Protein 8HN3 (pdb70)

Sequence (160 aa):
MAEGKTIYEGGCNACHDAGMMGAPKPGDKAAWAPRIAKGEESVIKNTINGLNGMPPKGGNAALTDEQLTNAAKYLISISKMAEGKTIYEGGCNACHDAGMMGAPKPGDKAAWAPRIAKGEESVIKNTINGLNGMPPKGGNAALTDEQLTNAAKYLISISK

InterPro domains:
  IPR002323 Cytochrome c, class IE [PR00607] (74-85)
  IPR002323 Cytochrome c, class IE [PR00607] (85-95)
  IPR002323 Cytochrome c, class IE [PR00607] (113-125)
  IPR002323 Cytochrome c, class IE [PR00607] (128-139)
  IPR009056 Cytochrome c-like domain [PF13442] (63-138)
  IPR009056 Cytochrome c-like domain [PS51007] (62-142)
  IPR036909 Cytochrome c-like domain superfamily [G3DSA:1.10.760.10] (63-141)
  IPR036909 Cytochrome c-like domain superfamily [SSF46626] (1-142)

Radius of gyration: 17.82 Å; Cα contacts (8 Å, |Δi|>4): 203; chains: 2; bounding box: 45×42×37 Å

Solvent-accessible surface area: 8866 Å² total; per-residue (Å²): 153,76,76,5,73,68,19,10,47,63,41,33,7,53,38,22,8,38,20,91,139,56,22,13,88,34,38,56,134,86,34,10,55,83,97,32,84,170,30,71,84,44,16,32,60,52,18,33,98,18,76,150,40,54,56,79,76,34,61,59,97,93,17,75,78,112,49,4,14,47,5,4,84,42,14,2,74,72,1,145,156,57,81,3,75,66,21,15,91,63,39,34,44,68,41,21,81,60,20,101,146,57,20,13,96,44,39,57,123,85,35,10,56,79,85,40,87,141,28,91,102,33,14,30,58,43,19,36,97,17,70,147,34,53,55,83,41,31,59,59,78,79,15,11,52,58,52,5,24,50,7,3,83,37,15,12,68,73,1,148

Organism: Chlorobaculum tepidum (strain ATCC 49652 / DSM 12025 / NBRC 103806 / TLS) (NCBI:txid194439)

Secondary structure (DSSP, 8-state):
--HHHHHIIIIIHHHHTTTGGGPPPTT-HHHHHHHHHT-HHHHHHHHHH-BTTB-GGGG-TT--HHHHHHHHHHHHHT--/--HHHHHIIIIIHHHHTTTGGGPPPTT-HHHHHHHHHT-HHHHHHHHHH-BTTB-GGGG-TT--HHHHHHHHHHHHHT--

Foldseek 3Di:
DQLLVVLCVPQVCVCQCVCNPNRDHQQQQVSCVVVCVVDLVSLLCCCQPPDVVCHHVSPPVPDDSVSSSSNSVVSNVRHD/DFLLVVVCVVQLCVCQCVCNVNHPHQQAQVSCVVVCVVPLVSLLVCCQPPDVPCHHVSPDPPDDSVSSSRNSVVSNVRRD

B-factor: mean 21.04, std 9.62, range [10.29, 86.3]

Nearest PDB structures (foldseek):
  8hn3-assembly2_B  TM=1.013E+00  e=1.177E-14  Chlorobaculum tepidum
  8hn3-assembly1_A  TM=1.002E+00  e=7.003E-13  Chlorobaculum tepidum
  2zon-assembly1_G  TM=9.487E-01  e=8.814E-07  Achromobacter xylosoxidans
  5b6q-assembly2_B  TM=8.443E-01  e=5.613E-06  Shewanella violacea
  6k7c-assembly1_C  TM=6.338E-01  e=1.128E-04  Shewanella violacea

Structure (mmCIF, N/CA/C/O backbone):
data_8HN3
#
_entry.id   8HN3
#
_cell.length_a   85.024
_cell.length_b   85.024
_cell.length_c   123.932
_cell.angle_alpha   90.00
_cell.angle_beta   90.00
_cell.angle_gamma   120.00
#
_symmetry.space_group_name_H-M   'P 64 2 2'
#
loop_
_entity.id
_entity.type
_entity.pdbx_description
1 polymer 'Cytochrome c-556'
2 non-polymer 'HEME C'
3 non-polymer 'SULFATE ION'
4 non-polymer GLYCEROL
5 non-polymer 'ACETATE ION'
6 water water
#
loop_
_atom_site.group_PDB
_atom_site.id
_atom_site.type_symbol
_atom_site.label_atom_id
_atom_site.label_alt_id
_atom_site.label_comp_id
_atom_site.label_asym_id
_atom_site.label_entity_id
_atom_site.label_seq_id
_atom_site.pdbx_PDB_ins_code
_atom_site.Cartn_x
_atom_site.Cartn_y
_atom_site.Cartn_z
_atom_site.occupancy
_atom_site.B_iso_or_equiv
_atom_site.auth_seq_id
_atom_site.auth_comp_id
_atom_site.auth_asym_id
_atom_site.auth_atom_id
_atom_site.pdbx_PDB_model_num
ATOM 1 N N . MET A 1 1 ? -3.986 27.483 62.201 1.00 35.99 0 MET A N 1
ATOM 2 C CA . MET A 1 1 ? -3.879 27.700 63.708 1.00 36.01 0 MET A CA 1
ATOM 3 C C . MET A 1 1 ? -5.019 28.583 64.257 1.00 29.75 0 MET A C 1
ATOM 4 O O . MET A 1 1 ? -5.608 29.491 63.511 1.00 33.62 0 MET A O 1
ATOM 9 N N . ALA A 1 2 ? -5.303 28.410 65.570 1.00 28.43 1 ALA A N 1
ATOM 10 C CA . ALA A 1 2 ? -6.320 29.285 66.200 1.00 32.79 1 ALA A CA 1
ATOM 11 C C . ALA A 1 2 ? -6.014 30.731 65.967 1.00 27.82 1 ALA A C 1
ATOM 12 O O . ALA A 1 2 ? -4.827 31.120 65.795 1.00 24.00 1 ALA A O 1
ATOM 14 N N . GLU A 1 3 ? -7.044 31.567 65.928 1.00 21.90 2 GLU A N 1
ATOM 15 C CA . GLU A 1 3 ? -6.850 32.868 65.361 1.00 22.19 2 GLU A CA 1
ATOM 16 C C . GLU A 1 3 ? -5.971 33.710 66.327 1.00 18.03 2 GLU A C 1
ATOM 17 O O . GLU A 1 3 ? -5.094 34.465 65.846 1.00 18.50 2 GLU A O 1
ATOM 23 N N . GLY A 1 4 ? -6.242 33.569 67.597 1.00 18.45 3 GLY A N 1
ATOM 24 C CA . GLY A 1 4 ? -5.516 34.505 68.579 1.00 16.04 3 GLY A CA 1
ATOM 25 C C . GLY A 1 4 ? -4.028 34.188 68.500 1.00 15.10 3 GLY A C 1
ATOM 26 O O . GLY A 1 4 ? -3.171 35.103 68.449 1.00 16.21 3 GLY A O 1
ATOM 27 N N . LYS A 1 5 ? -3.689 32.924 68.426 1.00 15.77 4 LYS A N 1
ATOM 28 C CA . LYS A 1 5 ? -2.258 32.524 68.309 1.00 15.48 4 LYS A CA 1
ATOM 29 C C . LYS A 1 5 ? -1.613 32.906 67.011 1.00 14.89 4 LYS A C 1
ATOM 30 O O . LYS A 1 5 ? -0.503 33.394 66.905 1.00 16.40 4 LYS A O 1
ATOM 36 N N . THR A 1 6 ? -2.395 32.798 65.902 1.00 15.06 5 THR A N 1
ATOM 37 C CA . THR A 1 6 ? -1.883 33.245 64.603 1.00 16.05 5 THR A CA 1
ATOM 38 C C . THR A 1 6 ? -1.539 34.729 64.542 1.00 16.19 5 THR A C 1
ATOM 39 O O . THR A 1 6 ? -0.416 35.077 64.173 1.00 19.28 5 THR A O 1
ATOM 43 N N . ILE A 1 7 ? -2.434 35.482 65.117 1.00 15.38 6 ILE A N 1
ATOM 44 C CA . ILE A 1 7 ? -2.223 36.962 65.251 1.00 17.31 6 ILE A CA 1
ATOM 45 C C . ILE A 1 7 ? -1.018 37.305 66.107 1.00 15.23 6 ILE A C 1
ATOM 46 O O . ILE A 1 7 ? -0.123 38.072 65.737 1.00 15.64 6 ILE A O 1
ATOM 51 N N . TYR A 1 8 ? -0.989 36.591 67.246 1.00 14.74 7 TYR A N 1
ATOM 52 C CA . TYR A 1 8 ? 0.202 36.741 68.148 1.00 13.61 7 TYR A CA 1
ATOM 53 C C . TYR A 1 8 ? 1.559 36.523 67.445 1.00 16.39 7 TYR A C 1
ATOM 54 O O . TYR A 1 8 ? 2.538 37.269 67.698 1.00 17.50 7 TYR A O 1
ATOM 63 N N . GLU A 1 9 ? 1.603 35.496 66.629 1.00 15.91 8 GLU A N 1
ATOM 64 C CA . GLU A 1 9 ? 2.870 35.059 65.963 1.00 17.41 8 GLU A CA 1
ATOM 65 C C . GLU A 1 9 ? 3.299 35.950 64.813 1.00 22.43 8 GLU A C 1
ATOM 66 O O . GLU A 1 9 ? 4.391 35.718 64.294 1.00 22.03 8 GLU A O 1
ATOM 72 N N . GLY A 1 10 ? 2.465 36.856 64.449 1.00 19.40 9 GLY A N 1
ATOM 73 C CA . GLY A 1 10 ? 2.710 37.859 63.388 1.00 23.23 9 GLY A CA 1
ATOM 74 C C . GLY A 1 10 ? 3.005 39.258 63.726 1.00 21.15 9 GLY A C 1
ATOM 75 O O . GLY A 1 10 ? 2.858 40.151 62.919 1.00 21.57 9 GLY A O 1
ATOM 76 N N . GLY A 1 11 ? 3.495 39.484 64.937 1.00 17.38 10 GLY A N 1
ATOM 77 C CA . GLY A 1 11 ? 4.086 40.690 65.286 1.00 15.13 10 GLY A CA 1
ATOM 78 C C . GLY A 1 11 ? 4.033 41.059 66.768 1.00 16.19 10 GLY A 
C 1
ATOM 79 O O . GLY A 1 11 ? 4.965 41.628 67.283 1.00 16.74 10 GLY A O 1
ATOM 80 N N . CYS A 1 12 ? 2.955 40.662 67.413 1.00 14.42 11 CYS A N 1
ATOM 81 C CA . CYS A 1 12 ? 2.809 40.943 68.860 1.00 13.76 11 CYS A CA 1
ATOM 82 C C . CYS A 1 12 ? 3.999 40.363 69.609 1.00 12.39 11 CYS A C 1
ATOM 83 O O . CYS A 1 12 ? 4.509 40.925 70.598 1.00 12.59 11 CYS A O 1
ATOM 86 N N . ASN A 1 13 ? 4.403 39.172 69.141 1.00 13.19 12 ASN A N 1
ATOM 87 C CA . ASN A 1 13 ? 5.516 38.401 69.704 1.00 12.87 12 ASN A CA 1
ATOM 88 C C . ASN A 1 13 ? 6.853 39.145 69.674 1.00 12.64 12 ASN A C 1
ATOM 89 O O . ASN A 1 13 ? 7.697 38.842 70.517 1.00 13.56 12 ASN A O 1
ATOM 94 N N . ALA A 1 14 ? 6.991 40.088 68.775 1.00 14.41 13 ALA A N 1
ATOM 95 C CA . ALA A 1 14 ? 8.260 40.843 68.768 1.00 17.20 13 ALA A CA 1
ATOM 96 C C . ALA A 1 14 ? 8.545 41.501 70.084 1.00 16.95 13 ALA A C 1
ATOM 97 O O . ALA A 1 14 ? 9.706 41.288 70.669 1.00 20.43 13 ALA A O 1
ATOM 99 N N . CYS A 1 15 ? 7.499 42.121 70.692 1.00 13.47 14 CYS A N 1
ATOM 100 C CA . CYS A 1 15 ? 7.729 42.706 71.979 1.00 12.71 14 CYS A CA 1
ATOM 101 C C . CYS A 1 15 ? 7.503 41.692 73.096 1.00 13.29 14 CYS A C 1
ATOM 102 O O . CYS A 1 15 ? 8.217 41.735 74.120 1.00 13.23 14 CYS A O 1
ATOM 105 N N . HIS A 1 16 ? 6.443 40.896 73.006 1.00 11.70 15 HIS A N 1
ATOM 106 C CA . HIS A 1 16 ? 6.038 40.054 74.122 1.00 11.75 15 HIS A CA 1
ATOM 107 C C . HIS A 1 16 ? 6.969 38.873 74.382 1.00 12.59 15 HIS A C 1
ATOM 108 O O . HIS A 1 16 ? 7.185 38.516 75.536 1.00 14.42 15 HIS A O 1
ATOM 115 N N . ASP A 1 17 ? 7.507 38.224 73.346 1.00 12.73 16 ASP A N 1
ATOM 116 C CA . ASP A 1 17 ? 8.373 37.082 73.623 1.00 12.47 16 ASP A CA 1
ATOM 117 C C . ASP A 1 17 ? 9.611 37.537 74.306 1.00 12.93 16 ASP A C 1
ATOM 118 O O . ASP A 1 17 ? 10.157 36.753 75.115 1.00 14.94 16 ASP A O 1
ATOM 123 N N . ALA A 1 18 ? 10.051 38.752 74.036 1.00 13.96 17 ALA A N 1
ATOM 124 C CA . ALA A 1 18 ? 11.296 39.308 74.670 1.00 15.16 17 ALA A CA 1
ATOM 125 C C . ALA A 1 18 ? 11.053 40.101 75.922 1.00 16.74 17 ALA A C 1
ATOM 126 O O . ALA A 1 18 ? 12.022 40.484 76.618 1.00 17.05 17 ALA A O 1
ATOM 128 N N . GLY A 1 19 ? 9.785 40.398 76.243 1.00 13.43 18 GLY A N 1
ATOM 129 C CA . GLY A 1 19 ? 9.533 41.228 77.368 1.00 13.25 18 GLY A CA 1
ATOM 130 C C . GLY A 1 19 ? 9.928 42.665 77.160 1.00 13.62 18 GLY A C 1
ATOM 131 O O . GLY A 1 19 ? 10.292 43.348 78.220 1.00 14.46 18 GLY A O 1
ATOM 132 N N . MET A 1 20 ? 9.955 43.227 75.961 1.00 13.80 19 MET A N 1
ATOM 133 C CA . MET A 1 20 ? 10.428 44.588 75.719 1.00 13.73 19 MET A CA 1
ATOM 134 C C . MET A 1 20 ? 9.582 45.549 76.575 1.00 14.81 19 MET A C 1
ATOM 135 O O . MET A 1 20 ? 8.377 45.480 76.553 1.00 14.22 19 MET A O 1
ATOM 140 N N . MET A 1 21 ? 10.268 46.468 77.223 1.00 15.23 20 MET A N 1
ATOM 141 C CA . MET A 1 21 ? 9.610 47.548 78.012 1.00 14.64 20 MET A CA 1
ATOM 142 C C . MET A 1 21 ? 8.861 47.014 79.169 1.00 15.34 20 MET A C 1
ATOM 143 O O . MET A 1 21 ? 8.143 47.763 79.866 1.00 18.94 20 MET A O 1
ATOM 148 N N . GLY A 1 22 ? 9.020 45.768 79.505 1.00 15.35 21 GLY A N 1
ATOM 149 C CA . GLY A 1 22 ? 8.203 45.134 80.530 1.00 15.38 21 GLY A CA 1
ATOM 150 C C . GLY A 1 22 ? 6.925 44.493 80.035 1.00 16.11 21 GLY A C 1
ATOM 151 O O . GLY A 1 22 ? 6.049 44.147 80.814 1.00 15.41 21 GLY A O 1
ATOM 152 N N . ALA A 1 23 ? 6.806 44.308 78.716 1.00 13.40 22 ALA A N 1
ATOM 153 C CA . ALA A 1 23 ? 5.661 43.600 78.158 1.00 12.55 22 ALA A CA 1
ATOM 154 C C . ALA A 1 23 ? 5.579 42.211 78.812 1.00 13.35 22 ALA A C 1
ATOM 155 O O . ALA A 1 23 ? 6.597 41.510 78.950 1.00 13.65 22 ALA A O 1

(The task): Pull every line containing "Cytochrome" from the entries above and copy it.

(Answer below):
  IPR002323 Cytochrome c, class IE [PR00607] (74-85)
  IPR002323 Cytochrome c, class IE [PR00607] (85-95)
  IPR002323 Cytochrome c, class IE [PR00607] (113-125)
  IPR002323 Cytochrome c, class IE [PR00607] (128-139)
  IPR009056 Cytochrome c-like domain [PF13442] (63-138)
  IPR009056 Cytochrome c-like domain [PS51007] (62-142)
  IPR036909 Cytochrome c-like domain superfamily [G3DSA:1.10.760.10] (63-141)
  IPR036909 Cytochrome c-like domain superfamily [SSF46626] (1-142)
1 polymer 'Cytochrome c-556'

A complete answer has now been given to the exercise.